• DATA FOR THIS EXERCISE

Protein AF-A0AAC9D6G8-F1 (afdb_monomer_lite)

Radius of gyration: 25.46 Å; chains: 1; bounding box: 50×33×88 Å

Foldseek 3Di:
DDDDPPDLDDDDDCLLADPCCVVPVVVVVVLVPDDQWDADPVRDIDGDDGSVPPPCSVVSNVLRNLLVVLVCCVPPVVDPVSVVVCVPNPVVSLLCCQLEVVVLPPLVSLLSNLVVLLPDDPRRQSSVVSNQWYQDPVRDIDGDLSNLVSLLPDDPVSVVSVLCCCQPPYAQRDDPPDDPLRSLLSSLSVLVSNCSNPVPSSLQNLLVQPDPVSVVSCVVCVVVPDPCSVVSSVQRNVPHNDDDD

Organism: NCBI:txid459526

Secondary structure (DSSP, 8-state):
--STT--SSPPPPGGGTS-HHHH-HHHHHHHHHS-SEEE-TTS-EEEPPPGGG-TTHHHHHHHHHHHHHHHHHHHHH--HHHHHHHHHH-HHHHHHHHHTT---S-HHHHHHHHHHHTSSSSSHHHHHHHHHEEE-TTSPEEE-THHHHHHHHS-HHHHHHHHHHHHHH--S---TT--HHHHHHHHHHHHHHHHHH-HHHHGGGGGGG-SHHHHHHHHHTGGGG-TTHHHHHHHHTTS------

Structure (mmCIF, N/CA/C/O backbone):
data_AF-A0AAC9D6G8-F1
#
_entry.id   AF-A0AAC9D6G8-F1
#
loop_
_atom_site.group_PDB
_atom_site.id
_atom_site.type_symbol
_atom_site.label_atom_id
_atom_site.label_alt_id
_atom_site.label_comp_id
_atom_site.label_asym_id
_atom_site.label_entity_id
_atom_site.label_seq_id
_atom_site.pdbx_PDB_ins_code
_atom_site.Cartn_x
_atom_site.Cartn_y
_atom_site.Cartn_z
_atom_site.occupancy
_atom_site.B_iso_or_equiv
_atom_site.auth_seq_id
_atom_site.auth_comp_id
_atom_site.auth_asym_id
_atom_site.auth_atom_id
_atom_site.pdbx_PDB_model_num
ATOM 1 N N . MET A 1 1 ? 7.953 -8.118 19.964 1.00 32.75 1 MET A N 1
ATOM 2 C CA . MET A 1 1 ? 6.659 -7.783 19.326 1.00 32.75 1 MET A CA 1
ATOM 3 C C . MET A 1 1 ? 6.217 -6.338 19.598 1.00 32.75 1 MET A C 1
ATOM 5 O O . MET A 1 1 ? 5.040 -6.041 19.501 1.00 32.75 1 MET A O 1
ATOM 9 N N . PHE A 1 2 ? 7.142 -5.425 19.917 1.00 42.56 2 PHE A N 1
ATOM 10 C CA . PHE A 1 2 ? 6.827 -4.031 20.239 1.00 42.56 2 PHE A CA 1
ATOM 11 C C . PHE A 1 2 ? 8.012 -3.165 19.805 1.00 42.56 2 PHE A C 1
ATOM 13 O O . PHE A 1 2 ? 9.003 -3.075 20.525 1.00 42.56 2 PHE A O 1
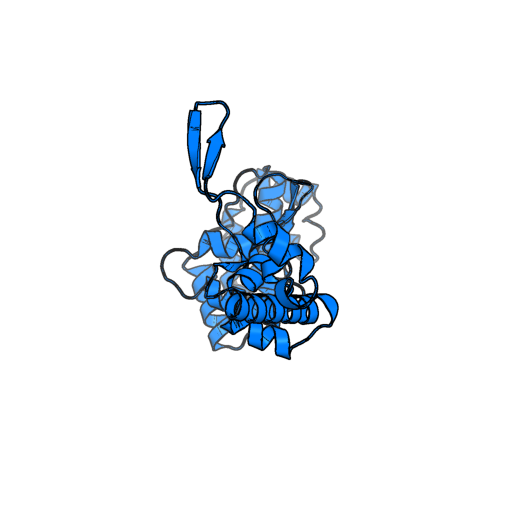
ATOM 20 N N . LYS A 1 3 ? 7.965 -2.615 18.590 1.00 30.50 3 LYS A N 1
ATOM 21 C CA . LYS A 1 3 ? 8.795 -1.472 18.188 1.00 30.50 3 LYS A CA 1
ATOM 22 C C . LYS A 1 3 ? 8.172 -0.808 16.955 1.00 30.50 3 LYS A C 1
ATOM 24 O O . LYS A 1 3 ? 7.796 -1.499 16.013 1.00 30.50 3 LYS A O 1
ATOM 29 N N . ASP A 1 4 ? 8.053 0.515 17.010 1.00 47.88 4 ASP A N 1
ATOM 30 C CA . ASP A 1 4 ? 7.760 1.435 15.897 1.00 47.88 4 ASP A CA 1
ATOM 31 C C . ASP A 1 4 ? 6.318 1.528 15.351 1.00 47.88 4 ASP A C 1
ATOM 33 O O . ASP A 1 4 ? 6.144 1.882 14.190 1.00 47.88 4 ASP A O 1
ATOM 37 N N . ASN A 1 5 ? 5.268 1.274 16.149 1.00 48.56 5 ASN A N 1
ATOM 38 C CA . ASN A 1 5 ? 3.860 1.533 15.757 1.00 48.56 5 ASN A CA 1
ATOM 39 C C . ASN A 1 5 ? 3.405 0.894 14.422 1.00 48.56 5 ASN A C 1
ATOM 41 O O . ASN A 1 5 ? 2.428 1.331 13.818 1.00 48.56 5 ASN A O 1
ATOM 45 N N . LYS A 1 6 ? 4.070 -0.172 13.961 1.00 52.09 6 LYS A N 1
ATOM 46 C CA . LYS A 1 6 ? 3.748 -0.861 12.700 1.00 52.09 6 LYS A CA 1
ATOM 47 C C . LYS A 1 6 ? 2.643 -1.901 12.882 1.00 52.09 6 LYS A C 1
ATOM 49 O O . LYS A 1 6 ? 2.862 -3.087 12.646 1.00 52.09 6 LYS A O 1
ATOM 54 N N . PHE A 1 7 ? 1.470 -1.476 13.339 1.00 60.66 7 PHE A N 1
ATOM 55 C CA . PHE A 1 7 ? 0.312 -2.361 13.400 1.00 60.66 7 PHE A CA 1
ATOM 56 C C . PHE A 1 7 ? -0.551 -2.221 12.146 1.00 60.66 7 PHE A C 1
ATOM 58 O O . PHE A 1 7 ? -0.822 -1.116 11.688 1.00 60.66 7 PHE A O 1
ATOM 65 N N . ILE A 1 8 ? -1.036 -3.354 11.632 1.00 61.69 8 ILE A N 1
ATOM 66 C CA . ILE A 1 8 ? -2.071 -3.396 10.583 1.00 61.69 8 ILE A CA 1
ATOM 67 C C . ILE A 1 8 ? -3.425 -2.908 11.151 1.00 61.69 8 ILE A C 1
ATOM 69 O O . ILE A 1 8 ? -4.307 -2.462 10.416 1.00 61.69 8 ILE A O 1
ATOM 73 N N . ALA A 1 9 ? -3.603 -2.968 12.478 1.00 61.56 9 ALA A N 1
ATOM 74 C CA . ALA A 1 9 ? -4.817 
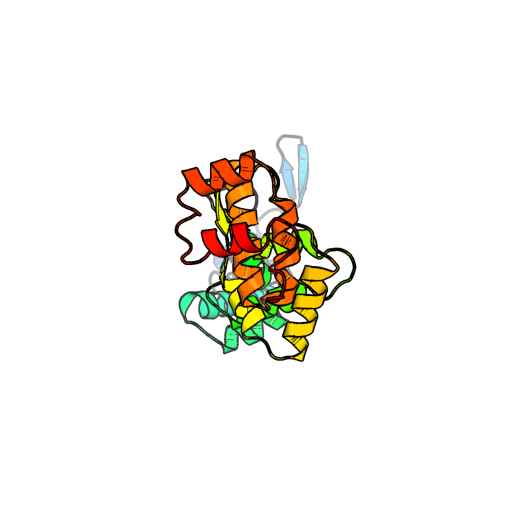-2.552 13.172 1.00 61.56 9 ALA A CA 1
ATOM 75 C C . ALA A 1 9 ? -4.536 -1.926 14.549 1.00 61.56 9 ALA A C 1
ATOM 77 O O . ALA A 1 9 ? -3.541 -2.276 15.180 1.00 61.56 9 ALA A O 1
ATOM 78 N N . PRO A 1 10 ? -5.395 -1.012 15.034 1.00 68.00 10 PRO A N 1
ATOM 79 C CA . PRO A 1 10 ? -5.242 -0.435 16.366 1.00 68.00 10 PRO A CA 1
ATOM 80 C C . PRO A 1 10 ? -5.314 -1.511 17.461 1.00 68.00 10 PRO A C 1
ATOM 82 O O . PRO A 1 10 ? -5.997 -2.528 17.318 1.00 68.00 10 PRO A O 1
ATOM 85 N N . ILE A 1 11 ? -4.598 -1.273 18.562 1.00 79.19 11 ILE A N 1
ATOM 86 C CA . ILE A 1 11 ? -4.708 -2.080 19.779 1.00 79.19 11 ILE A CA 1
ATOM 87 C C . ILE A 1 11 ? -5.924 -1.570 20.544 1.00 79.19 11 ILE A C 1
ATOM 89 O O . ILE A 1 11 ? -5.931 -0.417 20.965 1.00 79.19 11 ILE A O 1
ATOM 93 N N . PHE A 1 12 ? -6.918 -2.429 20.738 1.00 85.12 12 PHE A N 1
ATOM 94 C CA . PHE A 1 12 ? -8.085 -2.111 21.551 1.00 85.12 12 PHE A CA 1
ATOM 95 C C . PHE A 1 12 ? -7.927 -2.673 22.961 1.00 85.12 12 PHE A C 1
ATOM 97 O O . PHE A 1 12 ? -7.523 -3.827 23.141 1.00 85.12 12 PHE A O 1
ATOM 104 N N . ALA A 1 13 ? -8.297 -1.884 23.963 1.00 89.62 13 ALA A N 1
ATOM 105 C CA . ALA A 1 13 ? -8.517 -2.387 25.304 1.00 89.62 13 ALA A CA 1
ATOM 106 C C . ALA A 1 13 ? -9.778 -3.266 25.346 1.00 89.62 13 ALA A C 1
ATOM 108 O O . ALA A 1 13 ? -10.694 -3.143 24.534 1.00 89.62 13 ALA A O 1
ATOM 109 N N . VAL A 1 14 ? -9.856 -4.161 26.333 1.00 89.81 14 VAL A N 1
ATOM 110 C CA . VAL A 1 14 ? -11.019 -5.050 26.494 1.00 89.81 14 VAL A CA 1
ATOM 111 C C . VAL A 1 14 ? -12.347 -4.274 26.586 1.00 89.81 14 VAL A C 1
ATOM 113 O O . VAL A 1 14 ? -13.279 -4.662 25.878 1.00 89.81 14 VAL A O 1
ATOM 116 N N . PRO A 1 15 ? -12.466 -3.170 27.357 1.00 93.56 15 PRO A N 1
ATOM 117 C CA . PRO A 1 15 ? -13.711 -2.395 27.435 1.00 93.56 15 PRO A CA 1
ATOM 118 C C . PRO A 1 15 ? -14.193 -1.826 26.091 1.00 93.56 15 PRO A C 1
ATOM 120 O O . PRO A 1 15 ? -15.400 -1.685 25.873 1.00 93.56 15 PRO A O 1
ATOM 123 N N . GLU A 1 16 ? -13.257 -1.564 25.175 1.00 93.81 16 GLU A N 1
ATOM 124 C CA . GLU A 1 16 ? -13.507 -1.035 23.831 1.00 93.81 16 GLU A CA 1
ATOM 125 C C . GLU A 1 16 ? -14.028 -2.090 22.846 1.00 93.81 16 GLU A C 1
ATOM 127 O O . GLU A 1 16 ? -14.440 -1.743 21.743 1.00 93.81 16 GLU A O 1
ATOM 132 N N . LEU A 1 17 ? -14.018 -3.376 23.214 1.00 93.69 17 LEU A N 1
ATOM 133 C CA . LEU A 1 17 ? -14.534 -4.478 22.388 1.00 93.69 17 LEU A CA 1
ATOM 134 C C . LEU A 1 17 ? -15.606 -5.307 23.096 1.00 93.69 17 LEU A C 1
ATOM 136 O O . LEU A 1 17 ? -16.349 -6.048 22.453 1.00 93.69 17 LEU A O 1
ATOM 140 N N . LEU A 1 18 ? -15.692 -5.206 24.418 1.00 94.00 18 LEU A N 1
ATOM 141 C CA . LEU A 1 18 ? -16.536 -6.053 25.238 1.00 94.00 18 LEU A CA 1
ATOM 142 C C . LEU A 1 18 ? -17.254 -5.226 26.296 1.00 94.00 18 LEU A C 1
ATOM 144 O O . LEU A 1 18 ? -16.638 -4.438 27.010 1.00 94.00 18 LEU A O 1
ATOM 148 N N . ASP A 1 19 ? -18.558 -5.461 26.432 1.00 94.62 19 ASP A N 1
ATOM 149 C CA . ASP A 1 19 ? -19.343 -4.938 27.548 1.00 94.62 19 ASP A CA 1
ATOM 150 C C . ASP A 1 19 ? -18.976 -5.686 28.833 1.00 94.62 19 ASP A C 1
ATOM 152 O O . ASP A 1 19 ? -19.642 -6.636 29.253 1.00 94.62 19 ASP A O 1
ATOM 156 N N . TYR A 1 20 ? -17.833 -5.305 29.399 1.00 93.44 20 TYR A N 1
ATOM 157 C CA . TYR A 1 20 ? -17.301 -5.913 30.608 1.00 93.44 20 TYR A CA 1
ATOM 158 C C . TYR A 1 20 ? -18.168 -5.581 31.823 1.00 93.44 20 TYR A C 1
ATOM 160 O O . TYR A 1 20 ? -18.269 -6.416 32.713 1.00 93.44 20 TYR A O 1
ATOM 168 N N . GLN A 1 21 ? -18.847 -4.427 31.830 1.00 91.94 21 GLN A N 1
ATOM 169 C CA . GLN A 1 21 ? -19.715 -4.029 32.937 1.00 91.94 21 GLN A CA 1
ATOM 170 C C . GLN A 1 21 ? -20.880 -5.000 33.097 1.00 91.94 21 GLN A C 1
ATOM 172 O O . GLN A 1 21 ? -21.195 -5.439 34.201 1.00 91.94 21 GLN A O 1
ATOM 177 N N . LYS A 1 22 ? -21.489 -5.383 31.971 1.00 93.19 22 LYS A N 1
ATOM 178 C CA . LYS A 1 22 ? -22.582 -6.350 31.949 1.00 93.19 22 LYS A CA 1
ATOM 179 C C . LYS A 1 22 ? -22.110 -7.789 32.139 1.00 93.19 22 LYS A C 1
ATOM 181 O O . LYS A 1 22 ? -22.825 -8.590 32.736 1.00 93.19 22 LYS A O 1
ATOM 186 N N . LYS A 1 23 ? -20.953 -8.151 31.575 1.00 94.88 23 LYS A N 1
ATOM 187 C CA . LYS A 1 23 ? -20.455 -9.538 31.584 1.00 94.88 23 LYS A CA 1
ATOM 188 C C . LYS A 1 23 ? -19.746 -9.933 32.873 1.00 94.88 23 LYS A C 1
ATOM 190 O O . LYS A 1 23 ? -19.780 -11.110 33.212 1.00 94.88 23 LYS A O 1
ATOM 195 N N . PHE A 1 24 ? -19.128 -8.971 33.547 1.00 94.19 24 PHE A N 1
ATOM 196 C CA . PHE A 1 24 ? -18.316 -9.177 34.743 1.00 94.19 24 PHE A CA 1
ATOM 197 C C . PHE A 1 24 ? -18.660 -8.114 35.802 1.00 94.19 24 PHE A C 1
ATOM 199 O O . PHE A 1 24 ? -17.867 -7.196 36.038 1.00 94.19 24 PHE A O 1
ATOM 206 N N . PRO A 1 25 ? -19.849 -8.184 36.432 1.00 91.75 25 PRO A N 1
ATOM 207 C CA . PRO A 1 25 ? -20.283 -7.196 37.424 1.00 91.75 25 PRO A CA 1
ATOM 208 C C . PRO A 1 25 ? -19.297 -7.017 38.591 1.00 91.75 25 PRO A C 1
ATOM 210 O O . PRO A 1 25 ? -19.170 -5.925 39.141 1.00 91.75 25 PRO A O 1
ATOM 213 N N . GLU A 1 26 ? -18.549 -8.062 38.943 1.00 93.94 26 GLU A N 1
ATOM 214 C CA . GLU A 1 26 ? -17.500 -8.032 39.962 1.00 93.94 26 GLU A CA 1
ATOM 215 C C . GLU A 1 26 ? -16.359 -7.059 39.628 1.00 93.94 26 GLU A C 1
ATOM 217 O O . GLU A 1 26 ? -15.794 -6.439 40.532 1.00 93.94 26 GLU A O 1
ATOM 222 N N . LEU A 1 27 ? -16.050 -6.865 38.340 1.00 92.38 27 LEU A N 1
ATOM 223 C CA . LEU A 1 27 ? -15.034 -5.904 37.907 1.00 92.38 27 LEU A CA 1
ATOM 224 C C . LEU A 1 27 ? -15.492 -4.465 38.129 1.00 92.38 27 LEU A C 1
ATOM 226 O O . LEU A 1 27 ? -14.657 -3.603 38.382 1.00 92.38 27 LEU A O 1
ATOM 230 N N . ILE A 1 28 ? -16.800 -4.207 38.091 1.00 92.31 28 ILE A N 1
ATOM 231 C CA . ILE A 1 28 ? -17.354 -2.874 38.345 1.00 92.31 28 ILE A CA 1
ATOM 232 C C . ILE A 1 28 ? -17.246 -2.513 39.815 1.00 92.31 28 ILE A C 1
ATOM 234 O O . ILE A 1 28 ? -16.844 -1.400 40.147 1.00 92.31 28 ILE A O 1
ATOM 238 N N . GLU A 1 29 ? -17.547 -3.454 40.707 1.00 91.94 29 GLU A N 1
ATOM 239 C CA . GLU A 1 29 ? -17.345 -3.236 42.138 1.00 91.94 29 GLU A CA 1
ATOM 240 C C . GLU A 1 29 ? -15.862 -3.037 42.466 1.00 91.94 29 GLU A C 1
ATOM 242 O O . GLU A 1 29 ? -15.516 -2.161 43.258 1.00 91.94 29 GLU A O 1
ATOM 247 N N . TYR A 1 30 ? -14.963 -3.770 41.805 1.00 92.50 30 TYR A N 1
ATOM 248 C CA . TYR A 1 30 ? -13.529 -3.521 41.932 1.00 92.50 30 TYR A CA 1
ATOM 249 C C . TYR A 1 30 ? -13.142 -2.118 41.435 1.00 92.50 30 TYR A C 1
ATOM 251 O O . TYR A 1 30 ? -12.495 -1.367 42.161 1.00 92.50 30 TYR A O 1
ATOM 259 N N . GLU A 1 31 ? -13.577 -1.730 40.234 1.00 92.94 31 GLU A N 1
ATOM 260 C CA . GLU A 1 31 ? -13.229 -0.454 39.602 1.00 92.94 31 GLU A CA 1
ATOM 261 C C . GLU A 1 31 ? -13.757 0.766 40.372 1.00 92.94 31 GLU A C 1
ATOM 263 O O . GLU A 1 31 ? -13.046 1.766 40.506 1.00 92.94 31 GLU A O 1
ATOM 268 N N . LYS A 1 32 ? -14.955 0.670 40.966 1.00 92.19 32 LYS A N 1
ATOM 269 C CA . LYS A 1 32 ? -15.501 1.694 41.875 1.00 92.19 32 LYS A CA 1
ATOM 270 C C . LYS A 1 32 ? -14.579 1.962 43.065 1.00 92.19 32 LYS A C 1
ATOM 272 O O . LYS A 1 32 ? -14.431 3.116 43.463 1.00 92.19 32 LYS A O 1
ATOM 277 N N . ASN A 1 33 ? -13.946 0.914 43.594 1.00 93.06 33 ASN A N 1
ATOM 278 C CA . ASN A 1 33 ? -13.065 0.983 44.761 1.00 93.06 33 ASN A CA 1
ATOM 279 C C . ASN A 1 33 ? -11.624 1.412 44.426 1.00 93.06 33 ASN A C 1
ATOM 281 O O . ASN A 1 33 ? -10.835 1.660 45.339 1.00 93.06 33 ASN A O 1
ATOM 285 N N . ILE A 1 34 ? -11.262 1.530 43.143 1.00 92.06 34 ILE A N 1
ATOM 286 C CA . ILE A 1 34 ? -9.956 2.066 42.736 1.00 92.06 34 ILE A CA 1
ATOM 287 C C . ILE A 1 34 ? -9.907 3.566 43.083 1.00 92.06 34 ILE A C 1
ATOM 289 O O . ILE A 1 34 ? -10.860 4.290 42.780 1.00 92.06 34 ILE A O 1
ATOM 293 N N . PRO A 1 35 ? -8.821 4.078 43.693 1.00 92.75 35 PRO A N 1
ATOM 294 C CA . PRO A 1 35 ? -8.689 5.506 43.966 1.00 92.75 35 PRO A CA 1
ATOM 295 C C . PRO A 1 35 ? -8.644 6.314 42.663 1.00 92.75 35 PRO A C 1
ATOM 297 O O . PRO A 1 35 ? -8.111 5.864 41.656 1.00 92.75 35 PRO A O 1
ATOM 300 N N . ASP A 1 36 ? -9.146 7.548 42.675 1.00 92.06 36 ASP A N 1
ATOM 301 C CA . ASP A 1 36 ? -9.150 8.385 41.462 1.00 92.06 36 ASP A CA 1
ATOM 302 C C . ASP A 1 36 ? -7.764 8.957 41.123 1.00 92.06 36 ASP A C 1
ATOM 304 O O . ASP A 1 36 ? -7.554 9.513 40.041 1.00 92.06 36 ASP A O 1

• EXERCISE DESCRIPTION
Copy out the lines above exactly, beginning at the one that contains "ATOM 118 C C" and ending at the one that contains "ATOM 136 O O".

• ANSWER
ATOM 118 C C . PRO A 1 15 ? -14.193 -1.826 26.091 1.00 93.56 15 PRO A C 1
ATOM 120 O O . PRO A 1 15 ? -15.400 -1.685 25.873 1.00 93.56 15 PRO A O 1
ATOM 123 N N . GLU A 1 16 ? -13.257 -1.564 25.175 1.00 93.81 16 GLU A N 1
ATOM 124 C CA . GLU A 1 16 ? -13.507 -1.035 23.831 1.00 93.81 16 GLU A CA 1
ATOM 125 C C . GLU A 1 16 ? -14.028 -2.090 22.846 1.00 93.81 16 GLU A C 1
ATOM 127 O O . GLU A 1 16 ? -14.440 -1.743 21.743 1.00 93.81 16 GLU A O 1
ATOM 132 N N . LEU A 1 17 ? -14.018 -3.376 23.214 1.00 93.69 17 LEU A N 1
ATOM 133 C CA . LEU A 1 17 ? -14.534 -4.478 22.388 1.00 93.69 17 LEU A CA 1
ATOM 134 C C . LEU A 1 17 ? -15.606 -5.307 23.096 1.00 93.69 17 LEU A C 1
ATOM 136 O O . LEU A 1 17 ? -16.349 -6.048 22.453 1.00 93.69 17 LEU A O 1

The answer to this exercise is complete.